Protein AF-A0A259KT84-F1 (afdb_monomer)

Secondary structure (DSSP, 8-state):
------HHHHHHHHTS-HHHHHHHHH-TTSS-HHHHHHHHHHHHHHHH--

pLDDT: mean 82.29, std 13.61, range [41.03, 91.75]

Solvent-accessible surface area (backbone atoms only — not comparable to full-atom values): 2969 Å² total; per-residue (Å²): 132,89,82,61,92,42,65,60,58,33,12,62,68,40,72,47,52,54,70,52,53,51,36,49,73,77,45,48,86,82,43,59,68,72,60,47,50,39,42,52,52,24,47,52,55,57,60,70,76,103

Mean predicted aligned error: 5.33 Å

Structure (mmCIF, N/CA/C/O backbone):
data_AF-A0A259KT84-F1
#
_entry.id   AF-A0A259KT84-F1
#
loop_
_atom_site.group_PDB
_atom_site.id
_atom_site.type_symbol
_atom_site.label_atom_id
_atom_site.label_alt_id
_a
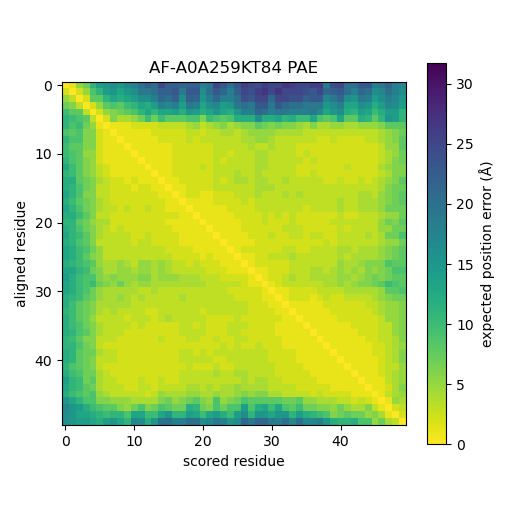tom_site.label_comp_id
_atom_site.label_asym_id
_atom_site.label_entity_id
_atom_site.label_seq_id
_atom_site.pdbx_PDB_ins_code
_atom_site.Cartn_x
_atom_site.Cartn_y
_atom_site.Cartn_z
_atom_site.occupancy
_atom_site.B_iso_or_equiv
_atom_site.auth_seq_id
_atom_site.auth_comp_id
_atom_site.auth_asym_id
_atom_site.auth_atom_id
_atom_site.pdbx_PDB_model_num
ATOM 1 N N . MET A 1 1 ? -7.083 10.925 18.895 1.00 43.53 1 MET A N 1
ATOM 2 C CA . MET A 1 1 ? -6.022 9.966 18.498 1.00 43.53 1 MET A CA 1
ATOM 3 C C . MET A 1 1 ? -5.893 10.033 16.979 1.00 43.53 1 MET A C 1
ATOM 5 O O . MET A 1 1 ? -6.907 9.945 16.303 1.00 43.53 1 MET A O 1
ATOM 9 N N . LYS A 1 2 ? -4.711 10.366 16.439 1.00 41.03 2 LYS A N 1
ATOM 10 C CA . LYS A 1 2 ? -4.537 10.784 15.031 1.00 41.03 2 LYS A CA 1
ATOM 11 C C . LYS A 1 2 ? -4.865 9.645 14.050 1.00 41.03 2 LYS A C 1
ATOM 13 O O . LYS A 1 2 ? -3.982 8.849 13.732 1.00 41.03 2 LYS A O 1
ATOM 18 N N . HIS A 1 3 ? -6.082 9.642 13.502 1.00 48.66 3 HIS A N 1
ATOM 19 C CA . HIS A 1 3 ? -6.400 9.008 12.220 1.00 48.66 3 HIS A CA 1
ATOM 20 C C . HIS A 1 3 ? -5.639 9.746 11.109 1.00 48.66 3 HIS A C 1
ATOM 22 O O . HIS A 1 3 ? -6.180 10.576 10.380 1.00 48.66 3 HIS A O 1
ATOM 28 N N . LYS A 1 4 ? -4.339 9.486 10.984 1.00 55.78 4 LYS A N 1
ATOM 29 C CA . LYS A 1 4 ? -3.739 9.510 9.652 1.00 55.78 4 LYS A CA 1
ATOM 30 C C . LYS A 1 4 ? -4.287 8.242 8.990 1.00 55.78 4 LYS A C 1
ATOM 32 O O . LYS A 1 4 ? -4.147 7.182 9.585 1.00 55.78 4 LYS A O 1
ATOM 37 N N . THR A 1 5 ? -4.931 8.328 7.830 1.00 56.81 5 THR A N 1
ATOM 38 C CA . THR A 1 5 ? -4.981 7.185 6.907 1.00 56.81 5 THR A CA 1
ATOM 39 C C . THR A 1 5 ? -3.523 6.908 6.577 1.00 56.81 5 THR A C 1
ATOM 41 O O . THR A 1 5 ? -2.901 7.615 5.784 1.00 56.81 5 THR A O 1
ATOM 44 N N . LYS A 1 6 ? -2.901 6.041 7.374 1.00 69.56 6 LYS A N 1
ATOM 45 C CA . LYS A 1 6 ? -1.469 5.796 7.300 1.00 69.56 6 LYS A CA 1
ATOM 46 C C . LYS A 1 6 ? -1.291 4.779 6.203 1.00 69.56 6 LYS A C 1
ATOM 48 O O . LYS A 1 6 ? -2.120 3.903 6.001 1.00 69.56 6 LYS A O 1
ATOM 53 N N . LEU A 1 7 ? -0.155 4.860 5.545 1.00 77.94 7 LEU A N 1
ATOM 54 C CA . LEU A 1 7 ? 0.330 3.876 4.585 1.00 77.94 7 LEU A CA 1
ATOM 55 C C . LEU A 1 7 ? 
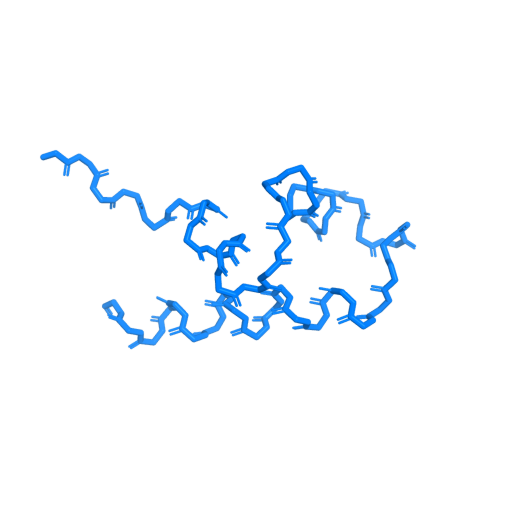0.192 2.418 5.081 1.00 77.94 7 LEU A C 1
ATOM 57 O O . LEU A 1 7 ? 0.219 1.505 4.271 1.00 77.94 7 LEU A O 1
ATOM 61 N N . GLU A 1 8 ? 0.017 2.211 6.391 1.00 85.62 8 GLU A N 1
ATOM 62 C CA . GLU A 1 8 ? -0.329 0.953 7.057 1.00 85.62 8 GLU A CA 1
ATOM 63 C C . GLU A 1 8 ? -1.651 0.341 6.578 1.00 85.62 8 GLU A C 1
ATOM 65 O O . GLU A 1 8 ? -1.692 -0.855 6.304 1.00 85.62 8 GLU A O 1
ATOM 70 N N . ASP A 1 9 ? -2.714 1.135 6.447 1.00 86.19 9 ASP A N 1
ATOM 71 C CA . ASP A 1 9 ? -4.012 0.643 5.971 1.00 86.19 9 ASP A CA 1
ATOM 72 C C . ASP A 1 9 ? -3.938 0.298 4.484 1.00 86.19 9 ASP A C 1
ATOM 74 O O . A
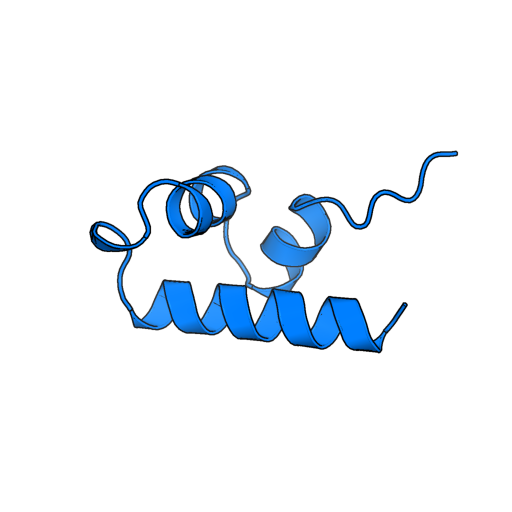SP A 1 9 ? -4.421 -0.747 4.059 1.00 86.19 9 ASP A O 1
ATOM 78 N N . VAL A 1 10 ? -3.236 1.130 3.706 1.00 87.38 10 VAL A N 1
ATOM 79 C CA . VAL A 1 10 ? -2.958 0.873 2.284 1.00 87.38 10 VAL A CA 1
ATOM 80 C C . VAL A 1 10 ? -2.158 -0.415 2.121 1.00 87.38 10 VAL A C 1
ATOM 82 O O . VAL A 1 10 ? -2.489 -1.240 1.278 1.00 87.38 10 VAL A O 1
ATOM 85 N N . ALA A 1 11 ? -1.129 -0.608 2.946 1.00 89.62 11 ALA A N 1
ATOM 86 C CA . ALA A 1 11 ? -0.303 -1.808 2.969 1.00 89.62 11 ALA A CA 1
ATOM 87 C C . ALA A 1 11 ? -1.145 -3.055 3.285 1.00 89.62 11 ALA A C 1
ATOM 89 O O . ALA A 1 11 ? -1.090 -4.037 2.545 1.00 89.62 11 ALA A O 1
ATOM 90 N N . LYS A 1 12 ? -1.989 -2.990 4.323 1.00 88.88 12 LYS A N 1
ATOM 91 C CA . LYS A 1 12 ? -2.899 -4.082 4.697 1.00 88.88 12 LYS A CA 1
ATOM 92 C C . LYS A 1 12 ? -3.897 -4.415 3.589 1.00 88.88 12 LYS A C 1
ATOM 94 O O . LYS A 1 12 ? -4.056 -5.588 3.270 1.00 88.88 12 LYS A O 1
ATOM 99 N N . LEU A 1 13 ? -4.530 -3.410 2.984 1.00 89.19 13 LEU A N 1
ATOM 100 C CA . LEU A 1 13 ? -5.545 -3.608 1.945 1.00 89.19 13 LEU A CA 1
ATOM 101 C C . LEU A 1 13 ? -4.921 -4.122 0.638 1.00 89.19 13 LEU A C 1
ATOM 103 O O . LEU A 1 13 ? -5.436 -5.056 0.033 1.00 89.19 13 LEU A O 1
ATOM 107 N N . ALA A 1 14 ? -3.763 -3.591 0.243 1.00 89
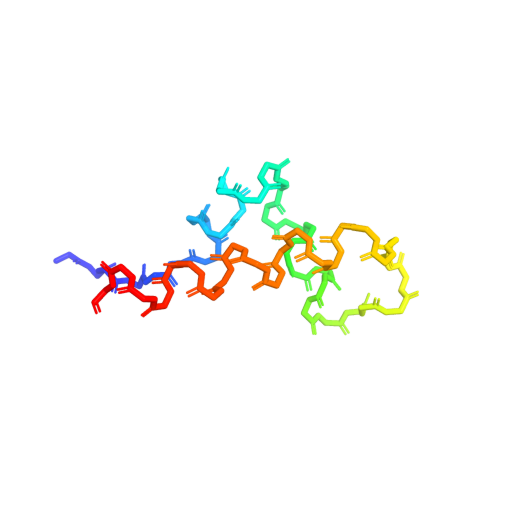.44 14 ALA A N 1
ATOM 108 C CA . ALA A 1 14 ? -3.017 -4.075 -0.920 1.00 89.44 14 ALA A CA 1
ATOM 109 C C . ALA A 1 14 ? -2.316 -5.430 -0.686 1.00 89.44 14 ALA A C 1
ATOM 111 O O . ALA A 1 14 ? -1.772 -5.999 -1.634 1.00 89.44 14 ALA A O 1
ATOM 112 N N . GLY A 1 15 ? -2.287 -5.938 0.553 1.00 90.12 15 GLY A N 1
ATOM 113 C CA . GLY A 1 15 ? -1.599 -7.181 0.909 1.00 90.12 15 GLY A CA 1
ATOM 114 C C . GLY A 1 15 ? -0.076 -7.096 0.773 1.00 90.12 15 GLY A C 1
ATOM 115 O O . GLY A 1 15 ? 0.574 -8.079 0.423 1.00 90.12 15 GLY A O 1
ATOM 116 N N 
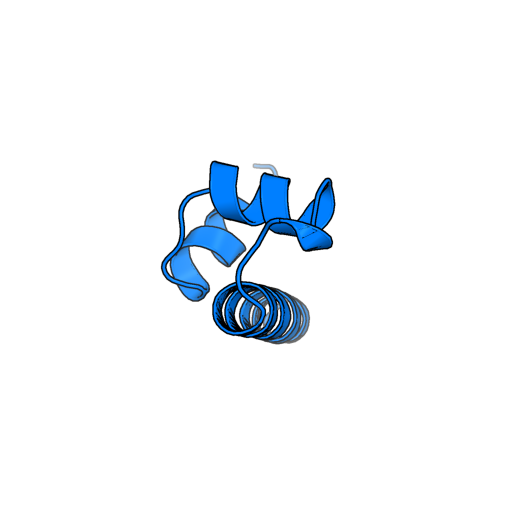. VAL A 1 16 ? 0.506 -5.917 1.001 1.00 90.31 16 VAL A N 1
ATOM 117 C CA . VAL A 1 16 ? 1.950 -5.672 0.886 1.00 90.31 16 VAL A CA 1
ATOM 118 C C . VAL A 1 16 ? 2.507 -5.043 2.157 1.00 90.31 16 VAL A C 1
ATOM 120 O O . VAL A 1 16 ? 1.781 -4.495 2.976 1.00 90.31 16 VAL A O 1
ATOM 123 N N . SER A 1 17 ? 3.827 -5.067 2.323 1.00 89.88 17 SER A N 1
ATOM 124 C CA . SER A 1 17 ? 4.484 -4.395 3.447 1.00 89.88 17 SER A CA 1
ATOM 125 C C . SER A 1 17 ? 4.519 -2.872 3.273 1.00 89.88 17 SER A C 1
ATOM 127 O O . SER A 1 17 ? 4.613 -2.360 2.158 1.00 89.88 17 SER A O 1
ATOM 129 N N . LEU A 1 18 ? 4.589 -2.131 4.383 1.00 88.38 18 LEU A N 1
- - -
### INSTRUCTIONS TO FOLLOW
Once the line with "ATOM 109 C C" has been found above, output that line and every later line exactly, stopping after the line with "ATOM 118 C C", and omit the pictures.

### RESULT OF THE TASK
ATOM 109 C C . ALA A 1 14 ? -2.316 -5.430 -0.686 1.00 89.44 14 ALA A C 1
ATOM 111 O O . ALA A 1 14 ? -1.772 -5.999 -1.634 1.00 89.44 14 ALA A O 1
ATOM 112 N N . GLY A 1 15 ? -2.287 -5.938 0.553 1.00 90.12 15 GLY A N 1
ATOM 113 C CA . GLY A 1 15 ? -1.599 -7.181 0.909 1.00 90.12 15 GLY A CA 1
ATOM 114 C C . GLY A 1 15 ? -0.076 -7.096 0.773 1.00 90.12 15 GLY A C 1
ATOM 115 O O . GLY A 1 15 ? 0.574 -8.079 0.423 1.00 90.12 15 GLY A O 1
ATOM 116 N N 
. VAL A 1 16 ? 0.506 -5.917 1.001 1.00 90.31 16 VAL A N 1
ATOM 117 C CA . VAL A 1 16 ? 1.950 -5.672 0.886 1.00 90.31 16 VAL A CA 1
ATOM 118 C C . VAL A 1 16 ? 2.507 -5.043 2.157 1.00 90.31 16 VAL A C 1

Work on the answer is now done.